Writing isn’t brain surgery, but it’s rare when someone adept at the latter is also so accomplished at the former. Searching for meaning and purpose in his life, Kalanithi pursued a doctorate in literature and had felt certain that he wouldn’t enter the field of medicine, in which his father and other members of his family excelled. “But I couldn’t let go of the question,” he writes, after realizing that his goals “didn’t quite fit in an English department.” “Where did biology, morality, literature and philosophy intersect?” So he decided to set aside his doctoral dissertation and belatedly prepare for medical school, which “would allow me a chance to find answers that are not in books, to find a different sort of sublime, to forge relationships with the suffering, and to keep following the question of what makes human life meaningful, even in the face of death and decay.” The author’s empathy undoubtedly made him an exceptional doctor, and the precision of his prose—as well as the moral purpose underscoring it—suggests that he could have written a good book on any subject he chose.

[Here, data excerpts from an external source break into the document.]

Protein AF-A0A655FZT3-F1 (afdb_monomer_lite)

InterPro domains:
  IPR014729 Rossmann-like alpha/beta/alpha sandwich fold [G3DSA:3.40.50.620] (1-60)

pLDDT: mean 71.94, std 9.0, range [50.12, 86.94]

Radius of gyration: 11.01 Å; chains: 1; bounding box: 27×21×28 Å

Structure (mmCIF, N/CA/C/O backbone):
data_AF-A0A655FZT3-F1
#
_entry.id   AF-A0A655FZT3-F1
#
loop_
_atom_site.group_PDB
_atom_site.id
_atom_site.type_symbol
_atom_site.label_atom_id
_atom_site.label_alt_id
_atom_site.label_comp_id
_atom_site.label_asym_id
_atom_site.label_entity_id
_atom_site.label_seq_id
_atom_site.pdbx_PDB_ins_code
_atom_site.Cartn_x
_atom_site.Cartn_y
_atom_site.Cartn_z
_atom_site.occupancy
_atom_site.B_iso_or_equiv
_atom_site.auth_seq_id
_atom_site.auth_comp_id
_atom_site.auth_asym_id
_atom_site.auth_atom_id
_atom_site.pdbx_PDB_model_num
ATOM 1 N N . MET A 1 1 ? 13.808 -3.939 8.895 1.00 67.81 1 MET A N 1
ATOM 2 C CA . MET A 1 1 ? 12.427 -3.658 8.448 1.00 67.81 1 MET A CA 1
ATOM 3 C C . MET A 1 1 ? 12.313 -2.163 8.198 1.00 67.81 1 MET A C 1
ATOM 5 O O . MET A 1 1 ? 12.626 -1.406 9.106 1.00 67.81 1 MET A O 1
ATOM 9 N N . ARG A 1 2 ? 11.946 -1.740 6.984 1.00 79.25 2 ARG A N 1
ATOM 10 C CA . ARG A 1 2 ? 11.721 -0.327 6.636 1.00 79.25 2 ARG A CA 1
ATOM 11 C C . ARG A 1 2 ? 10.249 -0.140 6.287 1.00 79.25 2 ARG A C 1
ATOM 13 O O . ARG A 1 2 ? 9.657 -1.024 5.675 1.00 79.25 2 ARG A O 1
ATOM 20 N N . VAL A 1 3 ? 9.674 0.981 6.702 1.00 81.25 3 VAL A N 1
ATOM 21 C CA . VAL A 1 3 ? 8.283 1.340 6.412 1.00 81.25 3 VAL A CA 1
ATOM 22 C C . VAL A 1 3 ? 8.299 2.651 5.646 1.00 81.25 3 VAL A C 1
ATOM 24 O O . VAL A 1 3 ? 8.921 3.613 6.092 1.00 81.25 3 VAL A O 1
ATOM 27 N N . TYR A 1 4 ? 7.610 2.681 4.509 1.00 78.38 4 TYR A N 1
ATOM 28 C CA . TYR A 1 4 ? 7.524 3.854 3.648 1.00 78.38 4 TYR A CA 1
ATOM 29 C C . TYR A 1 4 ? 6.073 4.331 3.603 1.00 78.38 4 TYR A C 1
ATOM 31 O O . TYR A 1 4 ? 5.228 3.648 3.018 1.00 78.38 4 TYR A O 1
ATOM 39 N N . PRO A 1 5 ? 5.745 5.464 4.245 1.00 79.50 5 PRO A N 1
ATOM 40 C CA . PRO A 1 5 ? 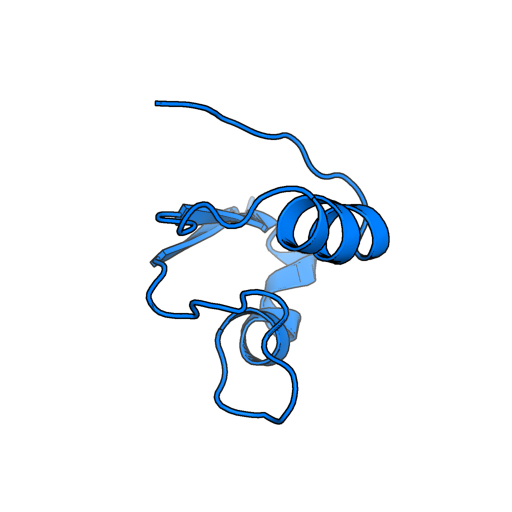4.414 6.031 4.140 1.00 79.50 5 PRO A CA 1
ATOM 41 C C . PRO A 1 5 ? 4.239 6.621 2.740 1.00 79.50 5 PRO A C 1
ATOM 43 O O . PRO A 1 5 ? 4.971 7.522 2.336 1.00 79.50 5 PRO A O 1
ATOM 46 N N . ILE A 1 6 ? 3.251 6.119 2.004 1.00 74.31 6 ILE A N 1
ATOM 47 C CA . ILE A 1 6 ? 2.894 6.632 0.685 1.00 74.31 6 ILE A CA 1
ATOM 48 C C . ILE A 1 6 ? 1.437 7.069 0.722 1.00 74.31 6 ILE A C 1
ATOM 50 O O . ILE A 1 6 ? 0.540 6.271 0.968 1.00 74.31 6 ILE A O 1
ATOM 54 N N . THR A 1 7 ? 1.206 8.357 0.491 1.00 75.56 7 THR A N 1
ATOM 55 C CA . THR A 1 7 ? -0.116 8.989 0.622 1.00 75.56 7 THR A CA 1
ATOM 56 C C . THR A 1 7 ? -0.805 9.226 -0.719 1.00 75.56 7 THR A C 1
ATOM 58 O O . THR A 1 7 ? -1.950 9.666 -0.754 1.00 75.56 7 THR A O 1
ATOM 61 N N . THR A 1 8 ? -0.123 8.951 -1.837 1.00 70.38 8 THR A N 1
ATOM 62 C CA . THR A 1 8 ? -0.648 9.178 -3.189 1.00 70.38 8 THR A CA 1
ATOM 63 C C . THR A 1 8 ? -0.258 8.049 -4.132 1.00 70.38 8 THR A C 1
ATOM 65 O O . THR A 1 8 ? 0.823 7.474 -4.019 1.00 70.38 8 THR A O 1
ATOM 68 N N . HIS A 1 9 ? -1.108 7.773 -5.122 1.00 66.56 9 HIS A N 1
ATOM 69 C CA . HIS A 1 9 ? -0.839 6.750 -6.135 1.00 66.56 9 HIS A CA 1
ATOM 70 C C . HIS A 1 9 ? 0.450 7.035 -6.931 1.00 66.56 9 HIS A C 1
ATOM 72 O O . HIS A 1 9 ? 1.243 6.131 -7.183 1.00 66.56 9 HIS A O 1
ATOM 78 N N . THR A 1 10 ? 0.712 8.304 -7.264 1.00 68.00 10 THR A N 1
ATOM 79 C CA . THR A 1 10 ? 1.957 8.736 -7.926 1.00 68.00 10 THR A CA 1
ATOM 80 C C . THR A 1 10 ? 3.187 8.476 -7.056 1.00 68.00 10 THR A C 1
ATOM 82 O O . THR A 1 10 ? 4.237 8.094 -7.569 1.00 68.00 10 THR A O 1
ATOM 85 N N . GLY A 1 11 ? 3.053 8.622 -5.734 1.00 70.50 11 GLY A N 1
ATOM 86 C CA . GLY A 1 11 ? 4.106 8.278 -4.782 1.00 70.50 11 GLY A CA 1
ATOM 87 C C . GLY A 1 11 ? 4.469 6.793 -4.805 1.00 70.50 11 GLY A C 1
ATOM 88 O O . GLY A 1 11 ? 5.635 6.468 -4.618 1.00 70.50 11 GLY A 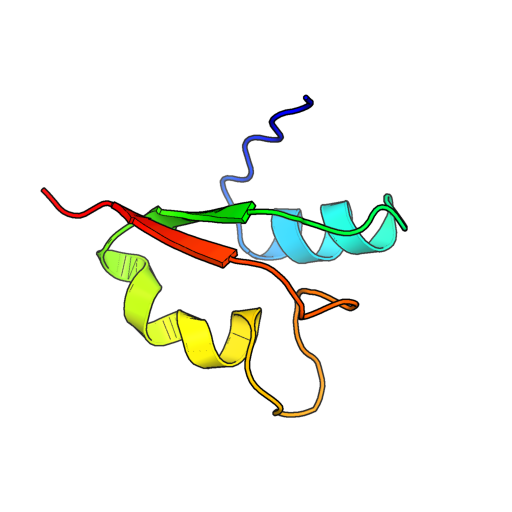O 1
ATOM 89 N N . ILE A 1 12 ? 3.512 5.902 -5.100 1.00 71.12 12 ILE A N 1
ATOM 90 C CA . ILE A 1 12 ? 3.760 4.454 -5.178 1.00 71.12 12 ILE A CA 1
ATOM 91 C C . ILE A 1 12 ? 4.617 4.140 -6.405 1.00 71.12 12 ILE A C 1
ATOM 93 O O . ILE A 1 12 ? 5.664 3.512 -6.279 1.00 71.12 12 ILE A O 1
ATOM 97 N N . ALA A 1 13 ? 4.208 4.625 -7.581 1.00 69.00 13 ALA A N 1
ATOM 98 C CA . ALA A 1 13 ? 4.958 4.414 -8.820 1.00 69.00 13 ALA A CA 1
ATOM 99 C C . ALA A 1 13 ? 6.383 4.978 -8.726 1.00 69.00 13 ALA A C 1
ATOM 101 O O . ALA A 1 13 ? 7.334 4.323 -9.143 1.00 69.00 13 ALA A O 1
ATOM 102 N N . ARG A 1 14 ? 6.539 6.165 -8.127 1.00 70.31 14 ARG A N 1
ATOM 103 C CA . ARG A 1 14 ? 7.853 6.769 -7.898 1.00 70.31 14 ARG A CA 1
ATOM 104 C C . ARG A 1 14 ? 8.698 5.963 -6.916 1.00 70.31 14 ARG A C 1
ATOM 106 O O . ARG A 1 14 ? 9.851 5.689 -7.210 1.00 70.31 14 ARG A O 1
ATOM 113 N N . PHE A 1 15 ? 8.129 5.556 -5.783 1.00 73.88 15 PHE A N 1
ATOM 114 C CA . PHE A 1 15 ? 8.842 4.754 -4.792 1.00 73.88 15 PHE A CA 1
ATOM 115 C C . PHE A 1 15 ? 9.409 3.474 -5.412 1.00 73.88 15 PHE A C 1
ATOM 117 O O . PHE A 1 15 ? 10.566 3.152 -5.185 1.00 73.88 15 PHE A O 1
ATOM 124 N N . LEU A 1 16 ? 8.622 2.801 -6.247 1.00 71.38 16 LEU A N 1
ATOM 125 C CA . LEU A 1 16 ? 9.007 1.548 -6.896 1.00 71.38 16 LEU A CA 1
ATOM 126 C C . LEU A 1 16 ? 9.955 1.737 -8.083 1.00 71.38 16 LEU A C 1
ATOM 128 O O . LEU A 1 16 ? 10.675 0.812 -8.436 1.00 71.38 16 LEU A O 1
ATOM 132 N N . ALA A 1 17 ? 9.959 2.912 -8.713 1.00 71.25 17 ALA A N 1
ATOM 133 C CA . ALA A 1 17 ? 10.953 3.257 -9.726 1.00 71.25 17 ALA A CA 1
ATOM 134 C C . ALA A 1 17 ? 12.307 3.611 -9.091 1.00 71.25 17 ALA A C 1
ATOM 136 O O . ALA A 1 17 ? 13.350 3.234 -9.620 1.00 71.25 17 ALA A O 1
ATOM 137 N N . ASP A 1 18 ? 12.276 4.310 -7.954 1.00 75.19 18 ASP A N 1
ATOM 138 C CA . ASP A 1 18 ? 13.466 4.754 -7.226 1.00 75.19 18 ASP A CA 1
ATOM 139 C C . ASP A 1 18 ? 14.070 3.621 -6.365 1.00 75.19 18 ASP A C 1
ATOM 141 O O . ASP A 1 18 ? 15.239 3.690 -5.987 1.00 75.19 18 ASP A O 1
ATOM 145 N N . HIS A 1 19 ? 13.288 2.578 -6.055 1.00 68.88 19 HIS A N 1
ATOM 146 C CA . HIS A 1 19 ? 13.699 1.438 -5.234 1.00 68.88 19 HIS A CA 1
ATOM 147 C C . HIS A 1 19 ? 13.409 0.121 -5.960 1.00 68.88 19 HIS A C 1
ATOM 149 O O . HIS A 1 19 ? 12.264 -0.316 -6.043 1.00 68.88 19 HIS A O 1
ATOM 155 N N . ASP A 1 20 ? 14.470 -0.562 -6.390 1.00 66.44 20 ASP A N 1
ATOM 156 C CA . ASP A 1 20 ? 14.416 -1.921 -6.960 1.00 66.44 20 ASP A CA 1
ATOM 157 C C . ASP A 1 20 ? 14.257 -3.009 -5.868 1.00 66.44 20 ASP A C 1
ATOM 159 O O . ASP A 1 20 ? 14.460 -4.201 -6.088 1.00 66.44 20 ASP A O 1
ATOM 163 N N . GLU A 1 21 ? 13.928 -2.602 -4.636 1.00 67.44 21 GLU A N 1
ATOM 164 C CA . GLU A 1 21 ? 13.745 -3.506 -3.504 1.00 67.44 21 GLU A CA 1
ATOM 165 C C . GLU A 1 21 ? 12.380 -4.210 -3.588 1.00 67.44 21 GLU A C 1
ATOM 167 O O . GLU A 1 21 ? 11.330 -3.589 -3.780 1.00 67.44 21 GLU A O 1
ATOM 172 N N . ARG A 1 22 ? 12.370 -5.531 -3.373 1.00 72.38 22 ARG A N 1
ATOM 173 C CA . ARG A 1 22 ? 11.133 -6.320 -3.339 1.00 72.38 22 ARG A CA 1
ATOM 174 C C . ARG A 1 22 ? 10.234 -5.867 -2.185 1.00 72.38 22 ARG A C 1
ATOM 176 O O . ARG A 1 22 ? 10.559 -6.064 -1.013 1.00 72.38 22 ARG A O 1
ATOM 183 N N . VAL A 1 23 ? 9.045 -5.365 -2.512 1.00 76.75 23 VAL A N 1
ATOM 184 C CA . VAL A 1 23 ? 7.998 -5.104 -1.516 1.00 76.75 23 VAL A CA 1
ATOM 185 C C . VAL A 1 23 ? 7.493 -6.432 -0.956 1.00 76.75 23 VAL A C 1
ATOM 187 O O . VAL A 1 23 ? 7.069 -7.309 -1.698 1.00 76.75 23 VAL A O 1
ATOM 190 N N . GLN A 1 24 ? 7.544 -6.589 0.365 1.00 79.06 24 GLN A N 1
ATOM 191 C CA . GLN A 1 24 ? 7.060 -7.790 1.063 1.00 79.06 24 GLN A CA 1
ATOM 192 C C . GLN A 1 24 ? 5.597 -7.638 1.509 1.00 79.06 24 GLN A C 1
ATOM 194 O O . GLN A 1 24 ? 4.847 -8.612 1.525 1.00 79.06 24 GLN A O 1
ATOM 199 N N . LEU A 1 25 ? 5.189 -6.413 1.861 1.00 80.94 25 LEU A N 1
ATOM 200 C CA . LEU A 1 25 ? 3.862 -6.097 2.382 1.00 80.94 25 LEU A CA 1
ATOM 201 C C . LEU A 1 25 ? 3.423 -4.693 1.947 1.00 80.94 25 LEU A C 1
ATOM 203 O O . LEU A 1 25 ? 4.116 -3.717 2.229 1.00 80.94 25 LEU A O 1
ATOM 207 N N . ALA A 1 26 ? 2.251 -4.595 1.324 1.00 81.06 26 ALA A N 1
ATOM 208 C CA . ALA A 1 26 ? 1.554 -3.337 1.080 1.00 81.06 26 ALA A CA 1
ATOM 209 C C . ALA A 1 26 ? 0.393 -3.185 2.071 1.00 81.06 26 ALA A C 1
ATOM 211 O O . ALA A 1 26 ? -0.389 -4.115 2.265 1.00 81.06 26 ALA A O 1
ATOM 212 N N . VAL A 1 27 ? 0.263 -2.010 2.686 1.00 83.75 27 VAL A N 1
ATOM 213 C CA . VAL A 1 27 ? -0.852 -1.688 3.586 1.00 83.75 27 VAL A CA 1
ATOM 214 C C . VAL A 1 27 ? -1.712 -0.629 2.917 1.00 83.75 27 VAL A C 1
ATOM 216 O O . VAL A 1 27 ? -1.205 0.434 2.563 1.00 83.75 27 VAL A O 1
ATOM 219 N N . ILE A 1 28 ? -2.999 -0.917 2.732 1.00 81.69 28 ILE A N 1
ATOM 220 C CA . ILE A 1 28 ? -3.950 0.002 2.098 1.00 81.69 28 ILE A CA 1
ATOM 221 C C . ILE A 1 28 ? -5.209 0.169 2.943 1.00 81.69 28 ILE A C 1
ATOM 223 O O . ILE A 1 28 ? -5.584 -0.716 3.712 1.00 81.69 28 ILE A O 1
ATOM 227 N N . GLY A 1 29 ? -5.870 1.313 2.787 1.00 83.50 29 GLY A N 1
ATOM 228 C CA . GLY A 1 29 ? -7.171 1.555 3.390 1.00 83.50 29 GLY A CA 1
ATOM 229 C C . GLY A 1 29 ? -8.284 0.762 2.704 1.00 83.50 29 GLY A C 1
ATOM 230 O O . GLY A 1 29 ? -8.160 0.254 1.586 1.00 83.50 29 GLY A O 1
ATOM 231 N N . GLY A 1 30 ? -9.411 0.642 3.401 1.00 82.00 30 GLY A N 1
ATOM 232 C CA . GLY A 1 30 ? -10.583 -0.039 2.877 1.00 82.00 30 GLY A CA 1
ATOM 233 C C . GLY A 1 30 ? -11.173 0.632 1.628 1.00 82.00 30 GLY A C 1
ATOM 234 O O . GLY A 1 30 ? -11.643 -0.071 0.728 1.00 82.00 30 GLY A O 1
ATOM 235 N N . GLY A 1 31 ? -11.136 1.963 1.540 1.00 80.94 31 GLY A N 1
ATOM 236 C CA . GLY A 1 31 ? -11.647 2.695 0.372 1.00 80.94 31 GLY A CA 1
ATOM 237 C C . GLY A 1 31 ? -10.915 2.325 -0.922 1.00 80.94 31 GLY A C 1
ATOM 238 O O . GLY A 1 31 ? -11.491 2.337 -2.006 1.00 80.94 31 GLY A O 1
ATOM 239 N N . GLU A 1 32 ? -9.660 1.906 -0.795 1.00 75.62 32 GLU A N 1
ATOM 240 C CA . GLU A 1 32 ? -8.737 1.617 -1.883 1.00 75.62 32 GLU A CA 1
ATOM 241 C C . GLU A 1 32 ? -8.692 0.130 -2.253 1.00 75.62 32 GLU A C 1
ATOM 243 O O . GLU A 1 32 ? -8.067 -0.244 -3.243 1.00 75.62 32 GLU A O 1
ATOM 248 N N . ALA A 1 33 ? -9.383 -0.739 -1.513 1.00 77.44 33 ALA A N 1
ATOM 249 C CA . ALA A 1 33 ? -9.345 -2.185 -1.730 1.00 77.44 33 ALA A CA 1
ATOM 250 C C . ALA A 1 33 ? -9.822 -2.624 -3.128 1.00 77.44 33 ALA A C 1
ATOM 252 O O . ALA A 1 33 ? -9.356 -3.635 -3.647 1.00 77.44 33 ALA A O 1
ATOM 253 N N . GLY A 1 34 ? -10.703 -1.849 -3.774 1.00 74.62 34 GLY A N 1
ATOM 254 C CA . GLY A 1 34 ? -11.110 -2.088 -5.166 1.00 74.62 34 GLY A CA 1
ATOM 255 C C . GLY A 1 34 ? -9.970 -1.919 -6.180 1.00 74.62 34 GLY A C 1
ATOM 256 O O . GLY A 1 34 ? -10.087 -2.342 -7.325 1.00 74.62 34 GLY A O 1
ATOM 257 N N . GLN A 1 35 ? -8.848 -1.328 -5.765 1.00 72.19 35 GLN A N 1
ATOM 258 C CA . GLN A 1 35 ? -7.659 -1.134 -6.591 1.00 72.19 35 GLN A CA 1
ATOM 259 C C . GLN A 1 35 ? -6.631 -2.265 -6.436 1.00 72.19 35 GLN A C 1
ATOM 261 O O . GLN 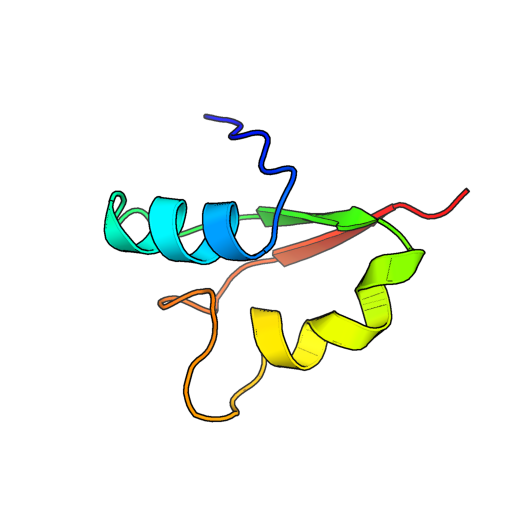A 1 35 ? -5.605 -2.237 -7.114 1.00 72.19 35 GLN A O 1
ATOM 266 N N . LEU A 1 36 ? -6.907 -3.281 -5.605 1.00 73.00 36 LEU A N 1
ATOM 267 C CA . LEU A 1 36 ? -6.005 -4.409 -5.340 1.00 73.00 36 LEU A CA 1
ATOM 268 C C . LEU A 1 36 ? -5.531 -5.104 -6.624 1.00 73.00 36 LEU A C 1
ATOM 270 O O . LEU A 1 36 ? -4.343 -5.369 -6.779 1.00 73.00 36 LEU A O 1
ATOM 274 N N . ALA A 1 37 ? -6.434 -5.327 -7.581 1.00 66.69 37 ALA A N 1
ATOM 275 C CA . ALA A 1 37 ? -6.098 -5.967 -8.853 1.00 66.69 37 ALA A CA 1
ATOM 276 C C . ALA A 1 37 ? -5.091 -5.157 -9.693 1.00 66.69 37 ALA A C 1
ATOM 278 O O . ALA A 1 37 ? -4.331 -5.736 -10.458 1.00 66.69 37 ALA A O 1
ATOM 279 N N . ARG A 1 38 ? -5.028 -3.829 -9.530 1.00 66.94 38 ARG A N 1
ATOM 280 C CA . ARG A 1 38 ? -4.015 -2.986 -10.194 1.00 66.94 38 ARG A CA 1
ATOM 281 C C . ARG A 1 38 ? -2.678 -2.982 -9.459 1.00 66.94 38 ARG A C 1
ATOM 283 O O . ARG A 1 38 ? -1.642 -2.721 -10.061 1.00 66.94 38 ARG A O 1
ATOM 290 N N . LEU A 1 39 ? -2.712 -3.251 -8.157 1.00 65.88 39 LEU A N 1
ATOM 291 C CA . LEU A 1 39 ? -1.522 -3.314 -7.322 1.00 65.88 39 LEU A CA 1
ATOM 292 C C . LEU A 1 39 ? -0.776 -4.635 -7.547 1.00 65.88 39 LEU A C 1
ATOM 294 O O . LEU A 1 39 ? 0.409 -4.604 -7.866 1.00 65.88 39 LEU A O 1
ATOM 298 N N . VAL A 1 40 ? -1.470 -5.772 -7.429 1.00 66.19 40 VAL A N 1
ATOM 299 C CA . VAL A 1 40 ? -0.856 -7.118 -7.424 1.00 66.19 40 VAL A CA 1
ATOM 300 C C . VAL A 1 40 ? -1.349 -8.050 -8.537 1.00 66.19 40 VAL A C 1
ATOM 302 O O . VAL A 1 40 ? -0.926 -9.200 -8.607 1.00 66.19 40 VAL A O 1
ATOM 305 N N . GLY A 1 41 ? -2.270 -7.602 -9.392 1.00 59.03 41 GLY A N 1
ATOM 306 C CA . GLY A 1 41 ? -2.855 -8.446 -10.435 1.00 59.03 41 GLY A CA 1
ATOM 307 C C . GLY A 1 41 ? -2.008 -8.548 -11.714 1.00 59.03 41 GLY A C 1
ATOM 308 O O . GLY A 1 41 ? -1.138 -7.713 -11.962 1.00 59.03 41 GLY A O 1
ATOM 309 N N . PRO A 1 42 ? -2.303 -9.539 -12.578 1.00 56.28 42 PRO A N 1
ATOM 310 C CA . PRO A 1 42 ? -1.546 -9.839 -13.802 1.00 56.28 42 PRO A CA 1
ATOM 311 C C . PRO A 1 42 ? -1.751 -8.822 -14.941 1.00 56.28 42 PRO A C 1
ATOM 313 O O . PRO A 1 42 ? -1.254 -9.010 -16.051 1.00 56.28 42 PRO A O 1
ATOM 316 N N . SER A 1 43 ? -2.512 -7.752 -14.715 1.00 50.38 43 SER A N 1
ATOM 317 C CA . SER A 1 43 ? -2.891 -6.792 -15.748 1.00 50.38 43 SER A CA 1
ATOM 318 C C . SER A 1 43 ? -1.757 -5.811 -16.048 1.00 50.38 43 SER A C 1
ATOM 320 O O . SER A 1 43 ? -1.697 -4.747 -15.442 1.00 50.38 43 SER A O 1
ATOM 322 N N . GLY A 1 44 ? -0.898 -6.180 -17.004 1.00 50.12 44 GLY A N 1
ATOM 323 C 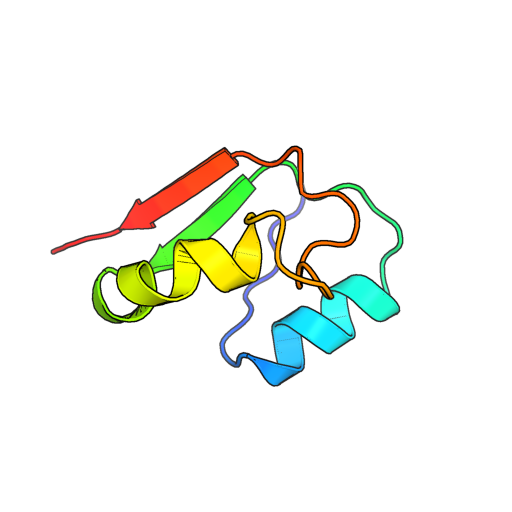CA . GLY A 1 44 ? -0.124 -5.320 -17.919 1.00 50.12 44 GLY A CA 1
ATOM 324 C C . GLY A 1 44 ? 0.979 -4.433 -17.332 1.00 50.12 44 GLY A C 1
ATOM 325 O O . GLY A 1 44 ? 2.048 -4.333 -17.923 1.00 50.12 44 GLY A O 1
ATOM 326 N N . HIS A 1 45 ? 0.746 -3.822 -16.173 1.00 52.59 45 HIS A N 1
ATOM 327 C CA . HIS A 1 45 ? 1.642 -2.918 -15.460 1.00 52.59 45 HIS A CA 1
ATOM 328 C C . HIS A 1 45 ? 1.342 -3.009 -13.956 1.00 52.59 45 HIS A C 1
ATOM 330 O O . HIS A 1 45 ? 0.757 -2.074 -13.400 1.00 52.59 45 HIS A O 1
ATOM 336 N N . PRO A 1 46 ? 1.665 -4.135 -13.287 1.00 60.25 46 PRO A N 1
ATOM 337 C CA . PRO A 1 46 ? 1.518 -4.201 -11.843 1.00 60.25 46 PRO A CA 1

Part of what makes this book so essential is the fact that it was written under a death sentence following the diagnosis that upended his life, just as he was preparing to end his residency and attract offers at the top of his profession. Kalanithi learned he might have 10 years to live or perhaps five. Should he return to neurosurgery (he could and did), or should he write (he also did)? Should he and his wife have a baby? They did, eight months before he died, which was less than two years after the original diagnosis. “The fact of death is unsettling,” he understates. “Yet there is no other way to live.”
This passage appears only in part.